El kazajo Lutsenko se impone en Úbeda en la primera edición de un circuito español a la italiana, con duros caminos de grava entre olivos trufando su recorrido

Carlos Arribas
Lutsenko, al ataque en la grava entre los olivos de Úbeda. Wellens queda distanciado.
Lutsenko, al ataque en la grava entre los olivos de Úbeda. Wellens queda distanciado.Luis Angel Gomez / SprintCyclingAgency (SprintCyclingAgency©2022)
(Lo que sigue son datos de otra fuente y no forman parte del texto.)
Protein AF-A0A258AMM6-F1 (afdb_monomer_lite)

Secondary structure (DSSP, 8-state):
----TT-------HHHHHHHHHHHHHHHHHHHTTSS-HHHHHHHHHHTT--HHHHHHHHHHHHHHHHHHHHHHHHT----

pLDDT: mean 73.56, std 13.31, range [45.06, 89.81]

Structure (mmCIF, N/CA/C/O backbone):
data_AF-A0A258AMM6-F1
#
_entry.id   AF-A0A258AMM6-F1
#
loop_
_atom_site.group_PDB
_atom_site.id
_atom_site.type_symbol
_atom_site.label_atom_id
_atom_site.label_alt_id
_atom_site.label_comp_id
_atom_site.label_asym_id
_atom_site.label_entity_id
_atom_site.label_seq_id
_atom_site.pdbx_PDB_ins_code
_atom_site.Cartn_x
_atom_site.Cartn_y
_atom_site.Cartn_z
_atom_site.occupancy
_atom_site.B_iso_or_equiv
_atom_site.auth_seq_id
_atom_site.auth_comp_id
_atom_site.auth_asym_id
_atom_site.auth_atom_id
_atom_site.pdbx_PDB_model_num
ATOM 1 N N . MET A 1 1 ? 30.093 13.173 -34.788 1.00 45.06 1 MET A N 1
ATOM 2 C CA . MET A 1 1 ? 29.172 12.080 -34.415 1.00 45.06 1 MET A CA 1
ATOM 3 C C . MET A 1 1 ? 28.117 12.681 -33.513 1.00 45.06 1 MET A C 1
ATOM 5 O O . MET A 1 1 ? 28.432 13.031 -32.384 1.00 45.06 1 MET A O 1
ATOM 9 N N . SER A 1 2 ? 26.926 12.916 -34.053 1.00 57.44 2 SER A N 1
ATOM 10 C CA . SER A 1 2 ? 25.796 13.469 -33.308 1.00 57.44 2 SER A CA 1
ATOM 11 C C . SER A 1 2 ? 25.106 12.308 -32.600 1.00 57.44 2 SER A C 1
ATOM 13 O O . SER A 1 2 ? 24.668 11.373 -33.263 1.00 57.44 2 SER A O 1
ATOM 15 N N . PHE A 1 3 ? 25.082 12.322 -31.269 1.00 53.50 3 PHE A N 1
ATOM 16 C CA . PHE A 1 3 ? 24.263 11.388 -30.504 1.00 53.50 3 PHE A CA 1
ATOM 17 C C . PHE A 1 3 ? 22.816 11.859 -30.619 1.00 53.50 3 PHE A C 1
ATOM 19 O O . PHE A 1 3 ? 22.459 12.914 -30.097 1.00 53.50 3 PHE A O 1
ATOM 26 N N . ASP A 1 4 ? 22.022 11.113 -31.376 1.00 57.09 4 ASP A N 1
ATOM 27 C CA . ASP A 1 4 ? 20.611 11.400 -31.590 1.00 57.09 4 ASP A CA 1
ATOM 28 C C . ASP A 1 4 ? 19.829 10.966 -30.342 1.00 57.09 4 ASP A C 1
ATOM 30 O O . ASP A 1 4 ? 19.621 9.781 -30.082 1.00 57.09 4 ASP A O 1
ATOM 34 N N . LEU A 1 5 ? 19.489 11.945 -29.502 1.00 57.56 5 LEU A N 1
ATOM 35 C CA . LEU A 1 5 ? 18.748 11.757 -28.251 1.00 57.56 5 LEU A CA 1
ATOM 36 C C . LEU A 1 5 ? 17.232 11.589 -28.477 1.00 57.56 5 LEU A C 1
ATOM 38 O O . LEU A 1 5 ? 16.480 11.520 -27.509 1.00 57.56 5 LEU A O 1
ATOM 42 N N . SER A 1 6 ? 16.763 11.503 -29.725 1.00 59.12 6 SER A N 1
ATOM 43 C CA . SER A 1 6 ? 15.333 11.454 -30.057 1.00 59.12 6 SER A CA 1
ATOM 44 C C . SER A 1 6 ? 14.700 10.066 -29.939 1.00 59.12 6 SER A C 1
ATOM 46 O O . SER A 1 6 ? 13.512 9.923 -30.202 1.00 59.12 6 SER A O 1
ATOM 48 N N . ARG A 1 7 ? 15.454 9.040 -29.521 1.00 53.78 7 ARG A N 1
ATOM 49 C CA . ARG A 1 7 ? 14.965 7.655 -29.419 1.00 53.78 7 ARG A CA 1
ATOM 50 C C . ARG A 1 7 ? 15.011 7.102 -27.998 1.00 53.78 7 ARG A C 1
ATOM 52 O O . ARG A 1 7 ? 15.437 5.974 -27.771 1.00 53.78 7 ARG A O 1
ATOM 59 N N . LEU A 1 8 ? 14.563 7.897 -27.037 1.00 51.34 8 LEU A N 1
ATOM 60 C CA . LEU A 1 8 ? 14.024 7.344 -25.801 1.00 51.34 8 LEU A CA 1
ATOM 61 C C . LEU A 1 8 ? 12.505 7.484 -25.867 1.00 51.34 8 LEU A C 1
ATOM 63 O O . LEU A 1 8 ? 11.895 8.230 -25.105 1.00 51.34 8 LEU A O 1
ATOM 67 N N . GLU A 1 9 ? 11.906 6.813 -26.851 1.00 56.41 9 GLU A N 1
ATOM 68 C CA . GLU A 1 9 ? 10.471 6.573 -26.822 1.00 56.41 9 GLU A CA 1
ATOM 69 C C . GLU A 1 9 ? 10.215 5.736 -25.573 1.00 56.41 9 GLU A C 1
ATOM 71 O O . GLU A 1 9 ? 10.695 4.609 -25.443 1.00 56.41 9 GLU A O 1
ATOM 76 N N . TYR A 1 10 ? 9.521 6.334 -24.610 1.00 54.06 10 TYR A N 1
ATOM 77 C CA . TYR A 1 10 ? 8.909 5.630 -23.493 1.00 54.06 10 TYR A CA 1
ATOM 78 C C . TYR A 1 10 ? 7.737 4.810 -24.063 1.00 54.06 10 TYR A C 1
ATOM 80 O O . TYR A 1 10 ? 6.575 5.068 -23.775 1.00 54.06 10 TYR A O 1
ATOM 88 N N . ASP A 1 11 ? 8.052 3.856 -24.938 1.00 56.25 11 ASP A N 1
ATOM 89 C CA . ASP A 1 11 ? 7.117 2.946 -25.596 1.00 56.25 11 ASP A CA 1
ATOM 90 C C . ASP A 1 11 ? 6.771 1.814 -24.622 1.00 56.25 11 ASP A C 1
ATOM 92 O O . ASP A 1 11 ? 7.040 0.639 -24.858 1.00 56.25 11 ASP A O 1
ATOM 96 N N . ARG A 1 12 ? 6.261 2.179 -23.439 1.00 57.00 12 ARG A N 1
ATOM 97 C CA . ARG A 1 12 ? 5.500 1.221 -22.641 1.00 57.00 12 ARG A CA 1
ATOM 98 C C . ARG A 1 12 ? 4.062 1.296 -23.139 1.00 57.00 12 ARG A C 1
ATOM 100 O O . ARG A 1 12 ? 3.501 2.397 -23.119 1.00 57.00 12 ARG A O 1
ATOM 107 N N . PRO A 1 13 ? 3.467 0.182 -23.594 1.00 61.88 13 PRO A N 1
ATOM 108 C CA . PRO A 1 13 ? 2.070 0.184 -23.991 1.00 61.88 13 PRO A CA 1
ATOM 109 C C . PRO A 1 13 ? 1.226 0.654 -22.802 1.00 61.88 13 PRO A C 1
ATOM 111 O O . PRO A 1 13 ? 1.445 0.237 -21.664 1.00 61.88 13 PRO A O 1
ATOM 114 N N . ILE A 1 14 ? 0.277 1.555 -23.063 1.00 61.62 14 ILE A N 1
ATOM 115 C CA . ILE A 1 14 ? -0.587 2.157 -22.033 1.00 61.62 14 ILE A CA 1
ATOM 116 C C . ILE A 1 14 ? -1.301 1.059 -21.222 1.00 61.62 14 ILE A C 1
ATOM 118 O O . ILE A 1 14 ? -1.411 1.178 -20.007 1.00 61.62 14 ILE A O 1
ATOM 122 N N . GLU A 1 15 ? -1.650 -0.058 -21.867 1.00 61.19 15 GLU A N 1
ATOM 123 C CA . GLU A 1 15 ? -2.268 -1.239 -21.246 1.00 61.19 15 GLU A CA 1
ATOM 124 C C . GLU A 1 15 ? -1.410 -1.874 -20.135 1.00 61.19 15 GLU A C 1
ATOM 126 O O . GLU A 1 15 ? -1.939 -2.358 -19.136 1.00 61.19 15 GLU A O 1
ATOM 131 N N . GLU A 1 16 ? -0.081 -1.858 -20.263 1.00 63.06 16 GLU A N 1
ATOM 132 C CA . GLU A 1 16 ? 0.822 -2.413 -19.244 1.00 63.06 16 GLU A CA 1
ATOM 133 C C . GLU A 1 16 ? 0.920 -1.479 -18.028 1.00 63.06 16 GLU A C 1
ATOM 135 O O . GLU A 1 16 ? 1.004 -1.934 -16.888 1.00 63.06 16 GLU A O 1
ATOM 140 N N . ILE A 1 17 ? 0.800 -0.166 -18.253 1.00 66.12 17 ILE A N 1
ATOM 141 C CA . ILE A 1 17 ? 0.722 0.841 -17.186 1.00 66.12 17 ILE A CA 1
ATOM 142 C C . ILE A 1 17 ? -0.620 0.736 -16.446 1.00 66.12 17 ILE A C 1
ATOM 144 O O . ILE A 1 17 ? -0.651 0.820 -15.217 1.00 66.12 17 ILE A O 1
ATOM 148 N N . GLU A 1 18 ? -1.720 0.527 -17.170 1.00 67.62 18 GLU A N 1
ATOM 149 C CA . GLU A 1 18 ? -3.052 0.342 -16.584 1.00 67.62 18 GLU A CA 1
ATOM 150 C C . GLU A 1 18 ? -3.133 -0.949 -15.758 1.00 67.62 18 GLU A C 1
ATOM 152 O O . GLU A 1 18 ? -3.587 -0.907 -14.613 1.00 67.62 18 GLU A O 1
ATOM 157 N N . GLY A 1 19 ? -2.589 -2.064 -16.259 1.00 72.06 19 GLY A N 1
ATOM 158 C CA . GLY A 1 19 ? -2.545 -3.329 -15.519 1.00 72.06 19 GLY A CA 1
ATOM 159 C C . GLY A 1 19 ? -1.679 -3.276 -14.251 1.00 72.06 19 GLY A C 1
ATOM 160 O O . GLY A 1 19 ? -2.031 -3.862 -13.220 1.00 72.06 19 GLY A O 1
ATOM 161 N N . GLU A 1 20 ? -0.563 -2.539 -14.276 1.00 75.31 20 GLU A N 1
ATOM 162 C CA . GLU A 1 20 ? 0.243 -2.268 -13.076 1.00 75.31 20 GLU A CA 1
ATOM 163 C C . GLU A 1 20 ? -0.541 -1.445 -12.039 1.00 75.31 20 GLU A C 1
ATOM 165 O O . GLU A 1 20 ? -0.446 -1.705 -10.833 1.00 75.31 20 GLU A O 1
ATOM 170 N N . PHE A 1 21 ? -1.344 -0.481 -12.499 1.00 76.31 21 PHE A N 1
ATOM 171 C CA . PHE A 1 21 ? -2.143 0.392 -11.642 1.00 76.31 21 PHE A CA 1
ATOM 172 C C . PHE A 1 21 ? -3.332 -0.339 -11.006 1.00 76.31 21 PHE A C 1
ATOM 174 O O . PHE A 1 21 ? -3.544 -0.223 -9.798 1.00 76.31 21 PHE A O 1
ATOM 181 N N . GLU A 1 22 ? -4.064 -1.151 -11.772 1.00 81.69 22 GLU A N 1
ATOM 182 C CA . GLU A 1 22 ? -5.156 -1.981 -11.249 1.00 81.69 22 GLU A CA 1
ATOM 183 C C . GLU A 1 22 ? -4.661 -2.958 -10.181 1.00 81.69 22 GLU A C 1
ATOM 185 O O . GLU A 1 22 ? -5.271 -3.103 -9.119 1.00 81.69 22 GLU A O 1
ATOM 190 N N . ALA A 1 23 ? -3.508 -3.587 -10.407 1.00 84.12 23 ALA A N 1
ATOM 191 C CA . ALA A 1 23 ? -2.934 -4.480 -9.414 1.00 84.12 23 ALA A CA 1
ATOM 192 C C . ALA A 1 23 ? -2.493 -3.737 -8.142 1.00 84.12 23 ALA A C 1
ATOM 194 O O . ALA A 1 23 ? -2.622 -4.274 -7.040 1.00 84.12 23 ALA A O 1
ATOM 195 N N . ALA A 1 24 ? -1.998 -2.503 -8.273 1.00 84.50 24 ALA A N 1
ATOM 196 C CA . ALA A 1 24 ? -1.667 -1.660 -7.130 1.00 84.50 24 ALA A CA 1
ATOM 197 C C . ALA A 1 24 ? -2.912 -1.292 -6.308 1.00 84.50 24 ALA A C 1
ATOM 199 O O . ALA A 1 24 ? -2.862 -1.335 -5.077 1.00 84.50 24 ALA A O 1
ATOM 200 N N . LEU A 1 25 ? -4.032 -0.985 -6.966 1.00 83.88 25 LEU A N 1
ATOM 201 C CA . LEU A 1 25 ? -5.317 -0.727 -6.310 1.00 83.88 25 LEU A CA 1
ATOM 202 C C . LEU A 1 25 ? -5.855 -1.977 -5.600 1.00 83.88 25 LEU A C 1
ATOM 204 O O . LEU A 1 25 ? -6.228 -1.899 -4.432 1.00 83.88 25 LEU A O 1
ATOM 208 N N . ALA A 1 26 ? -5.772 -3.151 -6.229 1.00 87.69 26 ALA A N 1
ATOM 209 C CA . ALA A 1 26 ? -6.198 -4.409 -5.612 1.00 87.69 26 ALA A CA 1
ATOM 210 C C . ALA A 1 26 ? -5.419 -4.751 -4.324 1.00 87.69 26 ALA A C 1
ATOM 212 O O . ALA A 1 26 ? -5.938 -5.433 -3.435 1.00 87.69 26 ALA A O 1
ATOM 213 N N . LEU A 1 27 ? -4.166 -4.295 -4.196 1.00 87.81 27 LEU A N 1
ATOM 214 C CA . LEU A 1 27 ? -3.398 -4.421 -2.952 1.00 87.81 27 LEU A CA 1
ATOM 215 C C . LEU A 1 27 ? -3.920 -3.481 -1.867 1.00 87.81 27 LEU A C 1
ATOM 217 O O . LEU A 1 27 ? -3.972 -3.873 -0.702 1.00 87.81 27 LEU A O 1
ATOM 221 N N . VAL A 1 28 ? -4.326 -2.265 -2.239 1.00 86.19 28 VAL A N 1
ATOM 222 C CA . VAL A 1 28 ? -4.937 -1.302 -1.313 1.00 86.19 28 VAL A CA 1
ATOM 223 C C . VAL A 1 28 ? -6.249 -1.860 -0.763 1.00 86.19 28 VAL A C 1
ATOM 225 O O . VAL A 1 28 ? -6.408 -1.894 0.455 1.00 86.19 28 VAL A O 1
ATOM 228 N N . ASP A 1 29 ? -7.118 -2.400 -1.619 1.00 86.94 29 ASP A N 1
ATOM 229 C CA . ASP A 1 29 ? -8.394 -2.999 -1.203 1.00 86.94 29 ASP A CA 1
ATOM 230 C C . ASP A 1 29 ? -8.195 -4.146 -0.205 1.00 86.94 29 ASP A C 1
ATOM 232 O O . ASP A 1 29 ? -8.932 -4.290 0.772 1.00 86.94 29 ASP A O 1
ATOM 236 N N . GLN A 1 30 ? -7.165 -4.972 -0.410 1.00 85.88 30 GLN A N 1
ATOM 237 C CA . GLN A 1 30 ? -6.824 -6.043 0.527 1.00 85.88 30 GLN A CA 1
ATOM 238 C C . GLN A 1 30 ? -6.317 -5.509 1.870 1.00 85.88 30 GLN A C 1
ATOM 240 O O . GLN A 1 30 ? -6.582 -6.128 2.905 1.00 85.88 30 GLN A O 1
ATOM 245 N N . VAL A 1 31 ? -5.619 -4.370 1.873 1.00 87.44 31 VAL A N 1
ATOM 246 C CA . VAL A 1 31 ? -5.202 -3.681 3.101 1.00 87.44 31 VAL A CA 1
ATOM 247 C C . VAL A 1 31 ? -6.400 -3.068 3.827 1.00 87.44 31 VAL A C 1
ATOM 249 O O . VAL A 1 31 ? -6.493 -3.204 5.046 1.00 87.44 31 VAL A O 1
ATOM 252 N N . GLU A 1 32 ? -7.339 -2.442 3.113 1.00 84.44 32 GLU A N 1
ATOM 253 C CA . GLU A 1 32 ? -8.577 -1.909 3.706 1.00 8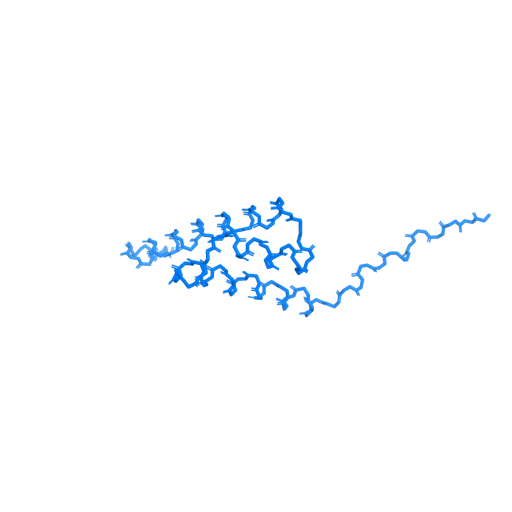4.44 32 GLU A CA 1
ATOM 254 C C . GLU A 1 32 ? -9.479 -3.013 4.255 1.00 84.44 32 GLU A C 1
ATOM 256 O O . GLU A 1 32 ? -10.024 -2.883 5.351 1.00 84.44 32 GLU A O 1
ATOM 261 N N . ALA A 1 33 ? -9.565 -4.143 3.552 1.00 84.25 33 ALA A N 1
ATOM 262 C CA . ALA A 1 33 ? -10.284 -5.329 4.003 1.00 84.25 33 ALA A CA 1
ATOM 263 C C . ALA A 1 33 ? -9.583 -6.074 5.158 1.00 84.25 33 ALA A C 1
ATOM 265 O O . ALA A 1 33 ? -10.110 -7.079 5.638 1.00 84.25 33 ALA A O 1
ATOM 266 N N . GLY A 1 34 ? -8.387 -5.640 5.579 1.00 84.50 34 GLY A N 1
ATOM 267 C CA . GLY A 1 34 ? -7.600 -6.284 6.636 1.00 84.50 34 GLY A CA 1
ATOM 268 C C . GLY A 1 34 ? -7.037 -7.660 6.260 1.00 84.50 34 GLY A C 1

¡Ping, ping! José Luis Arrieta mira el móvil y comprueba que José Luis Laguía le ha enviado una foto. Reynolds 1983. Laguía, y su pelazo impresionante, Perico Delgado, el salvaje Ángel Arroyo… Vísperas del Tour de 1983. El Reynolds debuta en la gran carrera. Es el inicio del camino que abre el equipo de José Miguel Echávarri en el gran ciclismo mundial, y lo reconoce inmediatamente Arrieta, que solo 10 años después entró en esa pequeña historia, cuando la cosa se llamaba Banesto, y estaba en su esplendor Miguel Induráin, y allí estuvo hasta hace nada, director de Nairo y Valverde en el modelo Movistar, que prescindió de él, y hoy está en Baeza y también en Úbeda, y en los caminos que los unen, en las cunetas, donde su hijo Igor, ya ciclista, ya en el mismo camino que nunca acaba, el de Laguía, Arroyo, su padre, participa en la llamada Clásica Jaén Paraíso Interior, una carrera que nace, y sale de la puerta del instituto por la que hace más de 100 años salía a caminar Antonio Machado, de Baeza donde enseñaba francés, a Úbeda, su camino entre olivos. Nada nace de la nada, todo sigue una línea, nace de lo que nació también, no solo el ciclismo, también la vida.

El ciclismo antiguo se disputa en los caminos viejos, de gravilla roja (ahora los llaman sterrato), y no tienen que ser pruebas centenarias para nacer pruebas heroicas, de los tiempos en que se corría por hambre o por amor, para convertir a los ciclistas de ahora, tan modernos, tantos potenciómetros, pulsómetros, cálculos y entrenamientos científicos, en pequeños héroes, solitarios, empeñado cada uno en su propio desafío contra sí mismo, y maldiciendo todos los caminos, que se empeñan en presentarse siempre cuesta arriba, y resoplan en las pendientes a cámara lenta, y ya no hay pelotón, no hay posibilidad de ir a rueda, de reservar fuerzas, de aprovecharse de otros, sino voluntades solas y torturadas, y por Úbeda, la primera de las tres veces que pasan los ciclistas por la meta, junto al Parador renacentista, cinquecento, pasa el primero Arrieta júnior, tan niño, 19 años, tantas mataduras en sus rodillas huesudas, finísimas, tan feroz su determinación de ser él mismo y que todos lo sepan. Le anuncia, al fondo del valle --paisaje de western, paisaje que tanto alaban cuando es su Toscana los italianos que reinventaron el ciclismo con su Strade Bianche, la clásica que todos adoran y acaba en Siena, al final de una cuesta--, la nube de polvo que levanta su bicicleta. Poco después, pasado el pavés, pasadas las primeras cuestas empedradas, a Arrieta la comen los más fuertes. Él resiste. Cede finalmente. Quedan 40 kilómetros.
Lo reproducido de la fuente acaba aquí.